Goal of the exercise: The required result is every line of the records that includes "ribosyltransferase".

(Collection entries)
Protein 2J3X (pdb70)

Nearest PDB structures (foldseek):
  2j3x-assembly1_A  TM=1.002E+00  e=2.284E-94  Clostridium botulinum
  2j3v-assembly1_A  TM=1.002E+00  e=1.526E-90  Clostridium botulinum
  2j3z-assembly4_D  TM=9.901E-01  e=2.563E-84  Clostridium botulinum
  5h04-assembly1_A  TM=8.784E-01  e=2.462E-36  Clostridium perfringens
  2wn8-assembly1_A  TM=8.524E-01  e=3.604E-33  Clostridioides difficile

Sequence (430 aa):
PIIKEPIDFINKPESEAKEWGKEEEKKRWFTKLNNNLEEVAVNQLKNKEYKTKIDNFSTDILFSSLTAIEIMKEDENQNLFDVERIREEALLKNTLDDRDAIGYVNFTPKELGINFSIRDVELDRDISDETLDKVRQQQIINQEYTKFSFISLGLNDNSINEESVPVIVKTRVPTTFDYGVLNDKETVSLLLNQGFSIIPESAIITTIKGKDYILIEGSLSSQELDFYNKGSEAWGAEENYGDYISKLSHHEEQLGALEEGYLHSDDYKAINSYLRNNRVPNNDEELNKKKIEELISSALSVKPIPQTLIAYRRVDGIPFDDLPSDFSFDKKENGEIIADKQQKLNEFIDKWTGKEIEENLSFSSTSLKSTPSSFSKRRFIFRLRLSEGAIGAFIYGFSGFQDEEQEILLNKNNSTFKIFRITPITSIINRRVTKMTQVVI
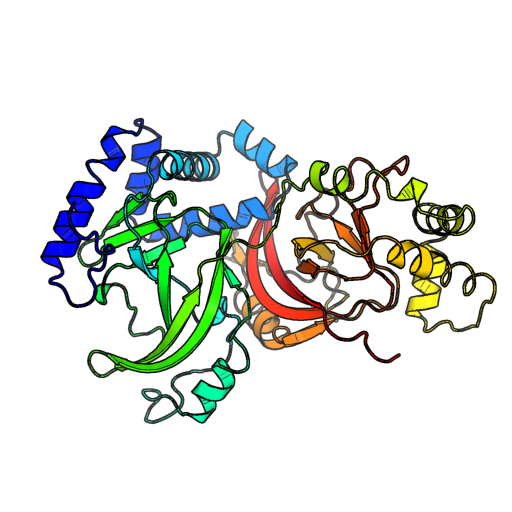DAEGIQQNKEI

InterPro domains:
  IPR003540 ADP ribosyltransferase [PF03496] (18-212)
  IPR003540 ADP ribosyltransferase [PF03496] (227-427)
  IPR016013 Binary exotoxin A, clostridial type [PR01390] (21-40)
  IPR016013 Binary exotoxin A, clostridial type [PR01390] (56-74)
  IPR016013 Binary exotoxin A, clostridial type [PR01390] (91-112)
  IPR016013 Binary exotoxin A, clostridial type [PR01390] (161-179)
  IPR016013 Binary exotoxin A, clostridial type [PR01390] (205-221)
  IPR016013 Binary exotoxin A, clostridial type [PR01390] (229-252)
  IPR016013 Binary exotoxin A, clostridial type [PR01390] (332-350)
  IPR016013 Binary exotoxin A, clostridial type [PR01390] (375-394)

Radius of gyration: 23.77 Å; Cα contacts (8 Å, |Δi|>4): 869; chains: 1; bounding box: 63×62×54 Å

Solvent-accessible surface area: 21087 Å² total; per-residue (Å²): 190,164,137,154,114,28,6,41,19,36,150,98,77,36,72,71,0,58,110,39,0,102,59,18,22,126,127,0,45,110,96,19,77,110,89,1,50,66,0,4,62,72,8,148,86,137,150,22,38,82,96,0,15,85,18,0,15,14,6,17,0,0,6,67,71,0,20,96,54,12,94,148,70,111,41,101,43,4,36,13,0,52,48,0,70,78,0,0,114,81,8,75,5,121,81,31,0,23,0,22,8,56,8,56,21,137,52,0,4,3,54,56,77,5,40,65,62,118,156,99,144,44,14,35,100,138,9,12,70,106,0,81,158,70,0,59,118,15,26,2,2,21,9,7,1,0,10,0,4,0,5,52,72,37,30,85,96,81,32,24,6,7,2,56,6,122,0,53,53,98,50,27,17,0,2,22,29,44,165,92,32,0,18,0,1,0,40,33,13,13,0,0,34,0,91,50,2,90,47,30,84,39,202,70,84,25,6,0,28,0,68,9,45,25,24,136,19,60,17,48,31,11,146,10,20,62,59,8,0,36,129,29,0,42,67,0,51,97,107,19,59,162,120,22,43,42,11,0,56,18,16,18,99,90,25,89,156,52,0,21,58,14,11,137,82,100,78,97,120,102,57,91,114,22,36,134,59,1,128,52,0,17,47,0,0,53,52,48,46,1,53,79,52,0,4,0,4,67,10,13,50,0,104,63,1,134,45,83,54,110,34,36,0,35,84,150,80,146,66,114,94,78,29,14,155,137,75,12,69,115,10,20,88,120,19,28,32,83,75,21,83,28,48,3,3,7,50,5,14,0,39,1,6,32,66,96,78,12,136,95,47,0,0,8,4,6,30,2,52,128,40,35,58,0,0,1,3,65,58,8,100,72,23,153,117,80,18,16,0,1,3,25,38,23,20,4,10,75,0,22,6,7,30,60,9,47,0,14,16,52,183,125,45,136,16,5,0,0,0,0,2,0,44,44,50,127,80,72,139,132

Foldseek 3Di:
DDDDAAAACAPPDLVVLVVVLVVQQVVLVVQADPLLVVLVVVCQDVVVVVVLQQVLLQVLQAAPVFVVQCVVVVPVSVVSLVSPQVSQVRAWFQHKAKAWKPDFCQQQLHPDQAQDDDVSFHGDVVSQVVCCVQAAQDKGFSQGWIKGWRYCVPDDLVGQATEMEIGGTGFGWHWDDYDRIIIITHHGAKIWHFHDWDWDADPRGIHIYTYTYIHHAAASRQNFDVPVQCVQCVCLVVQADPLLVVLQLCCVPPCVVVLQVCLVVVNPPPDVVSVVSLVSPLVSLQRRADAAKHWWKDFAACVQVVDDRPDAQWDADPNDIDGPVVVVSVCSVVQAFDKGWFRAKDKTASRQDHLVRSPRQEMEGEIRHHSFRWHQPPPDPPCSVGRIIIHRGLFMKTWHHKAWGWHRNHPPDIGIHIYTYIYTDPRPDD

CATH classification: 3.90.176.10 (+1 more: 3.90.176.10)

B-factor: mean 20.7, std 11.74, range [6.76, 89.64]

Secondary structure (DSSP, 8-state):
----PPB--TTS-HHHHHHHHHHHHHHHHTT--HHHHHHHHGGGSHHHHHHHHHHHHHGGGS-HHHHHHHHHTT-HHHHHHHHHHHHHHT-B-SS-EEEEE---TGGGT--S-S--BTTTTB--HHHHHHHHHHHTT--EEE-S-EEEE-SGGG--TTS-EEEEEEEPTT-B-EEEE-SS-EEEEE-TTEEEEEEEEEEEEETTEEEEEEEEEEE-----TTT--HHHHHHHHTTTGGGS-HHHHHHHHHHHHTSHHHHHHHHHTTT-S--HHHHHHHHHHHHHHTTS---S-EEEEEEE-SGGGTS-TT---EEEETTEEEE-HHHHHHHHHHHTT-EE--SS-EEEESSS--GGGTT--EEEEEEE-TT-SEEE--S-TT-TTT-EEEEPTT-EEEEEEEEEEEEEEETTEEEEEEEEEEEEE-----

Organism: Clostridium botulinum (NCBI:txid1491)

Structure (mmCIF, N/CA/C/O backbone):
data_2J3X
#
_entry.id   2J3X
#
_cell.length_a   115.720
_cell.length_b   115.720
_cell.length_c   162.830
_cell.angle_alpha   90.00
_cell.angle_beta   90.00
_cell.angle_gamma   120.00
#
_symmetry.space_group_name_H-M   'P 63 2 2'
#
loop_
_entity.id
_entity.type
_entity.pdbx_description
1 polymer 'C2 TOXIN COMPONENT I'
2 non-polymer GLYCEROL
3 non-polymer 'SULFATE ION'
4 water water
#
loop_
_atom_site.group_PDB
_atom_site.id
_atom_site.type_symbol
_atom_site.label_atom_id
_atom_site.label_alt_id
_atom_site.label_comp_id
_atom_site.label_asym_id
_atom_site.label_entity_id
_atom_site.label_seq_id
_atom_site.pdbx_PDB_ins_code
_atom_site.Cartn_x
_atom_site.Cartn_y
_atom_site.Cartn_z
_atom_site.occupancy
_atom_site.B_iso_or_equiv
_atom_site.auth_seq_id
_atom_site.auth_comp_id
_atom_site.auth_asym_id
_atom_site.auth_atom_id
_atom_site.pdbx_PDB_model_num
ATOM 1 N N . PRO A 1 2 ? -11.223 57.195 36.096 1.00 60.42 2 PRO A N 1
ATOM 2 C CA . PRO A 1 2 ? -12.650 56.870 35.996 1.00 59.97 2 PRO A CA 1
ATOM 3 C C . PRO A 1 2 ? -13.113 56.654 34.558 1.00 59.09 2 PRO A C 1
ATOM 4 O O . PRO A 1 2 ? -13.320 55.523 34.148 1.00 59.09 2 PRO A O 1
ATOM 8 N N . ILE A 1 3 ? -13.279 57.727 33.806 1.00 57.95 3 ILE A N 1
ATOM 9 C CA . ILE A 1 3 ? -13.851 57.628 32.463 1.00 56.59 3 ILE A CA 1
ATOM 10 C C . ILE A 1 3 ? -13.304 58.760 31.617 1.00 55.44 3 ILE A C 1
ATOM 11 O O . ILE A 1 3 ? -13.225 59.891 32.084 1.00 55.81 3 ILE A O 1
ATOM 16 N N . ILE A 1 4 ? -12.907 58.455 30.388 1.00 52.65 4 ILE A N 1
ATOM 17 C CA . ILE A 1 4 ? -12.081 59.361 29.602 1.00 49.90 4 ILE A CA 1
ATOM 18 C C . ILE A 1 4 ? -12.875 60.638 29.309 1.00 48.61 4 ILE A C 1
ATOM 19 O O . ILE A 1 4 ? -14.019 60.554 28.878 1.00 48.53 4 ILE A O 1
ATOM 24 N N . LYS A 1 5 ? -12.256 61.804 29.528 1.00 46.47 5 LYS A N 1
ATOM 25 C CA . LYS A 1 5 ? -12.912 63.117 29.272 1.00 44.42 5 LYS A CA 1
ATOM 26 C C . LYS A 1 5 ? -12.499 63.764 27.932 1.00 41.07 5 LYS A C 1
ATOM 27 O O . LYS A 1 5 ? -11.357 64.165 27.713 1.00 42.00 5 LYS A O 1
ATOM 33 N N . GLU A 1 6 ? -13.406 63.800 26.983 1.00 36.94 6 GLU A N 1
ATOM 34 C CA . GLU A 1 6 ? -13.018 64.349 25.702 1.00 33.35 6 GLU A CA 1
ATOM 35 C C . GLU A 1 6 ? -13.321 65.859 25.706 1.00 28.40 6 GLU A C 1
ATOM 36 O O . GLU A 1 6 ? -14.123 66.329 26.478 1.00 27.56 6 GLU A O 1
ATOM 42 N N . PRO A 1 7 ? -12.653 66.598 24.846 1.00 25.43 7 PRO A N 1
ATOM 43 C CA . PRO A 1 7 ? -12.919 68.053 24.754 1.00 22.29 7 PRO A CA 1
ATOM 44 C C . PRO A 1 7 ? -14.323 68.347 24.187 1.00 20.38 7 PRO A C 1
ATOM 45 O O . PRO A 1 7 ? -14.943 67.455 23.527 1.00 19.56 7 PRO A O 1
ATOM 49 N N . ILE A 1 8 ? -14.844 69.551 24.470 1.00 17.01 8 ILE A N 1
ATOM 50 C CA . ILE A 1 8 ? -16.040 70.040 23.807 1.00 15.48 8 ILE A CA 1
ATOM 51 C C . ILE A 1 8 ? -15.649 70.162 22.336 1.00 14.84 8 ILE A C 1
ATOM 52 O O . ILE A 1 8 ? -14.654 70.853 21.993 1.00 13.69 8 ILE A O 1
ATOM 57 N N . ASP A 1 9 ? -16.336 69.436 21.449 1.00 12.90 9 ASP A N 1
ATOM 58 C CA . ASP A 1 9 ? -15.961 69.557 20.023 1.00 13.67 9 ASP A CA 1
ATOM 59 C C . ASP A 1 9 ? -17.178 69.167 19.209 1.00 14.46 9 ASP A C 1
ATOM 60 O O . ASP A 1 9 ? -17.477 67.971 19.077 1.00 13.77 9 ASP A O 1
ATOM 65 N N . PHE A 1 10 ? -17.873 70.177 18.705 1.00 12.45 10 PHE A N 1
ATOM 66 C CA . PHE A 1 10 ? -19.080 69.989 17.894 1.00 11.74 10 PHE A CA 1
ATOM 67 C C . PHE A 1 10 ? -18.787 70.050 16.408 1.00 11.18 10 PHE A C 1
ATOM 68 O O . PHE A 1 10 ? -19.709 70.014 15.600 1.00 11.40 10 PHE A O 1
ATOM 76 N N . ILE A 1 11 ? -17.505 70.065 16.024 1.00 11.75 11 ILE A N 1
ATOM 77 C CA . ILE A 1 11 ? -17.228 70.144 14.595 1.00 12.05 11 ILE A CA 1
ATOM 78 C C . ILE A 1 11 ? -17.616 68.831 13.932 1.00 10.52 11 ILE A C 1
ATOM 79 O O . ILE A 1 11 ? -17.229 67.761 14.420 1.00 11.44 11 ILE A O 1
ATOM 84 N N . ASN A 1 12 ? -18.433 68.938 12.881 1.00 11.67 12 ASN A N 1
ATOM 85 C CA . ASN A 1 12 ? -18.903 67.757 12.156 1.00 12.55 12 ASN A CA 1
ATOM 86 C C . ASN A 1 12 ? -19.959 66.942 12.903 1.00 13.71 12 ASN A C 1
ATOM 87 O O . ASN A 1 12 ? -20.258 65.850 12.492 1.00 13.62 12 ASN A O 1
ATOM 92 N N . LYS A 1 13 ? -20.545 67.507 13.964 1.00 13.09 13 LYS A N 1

Solution:
  IPR003540 ADP ribosyltransferase [PF03496] (18-212)
  IPR003540 ADP ribosyltransferase [PF03496] (227-427)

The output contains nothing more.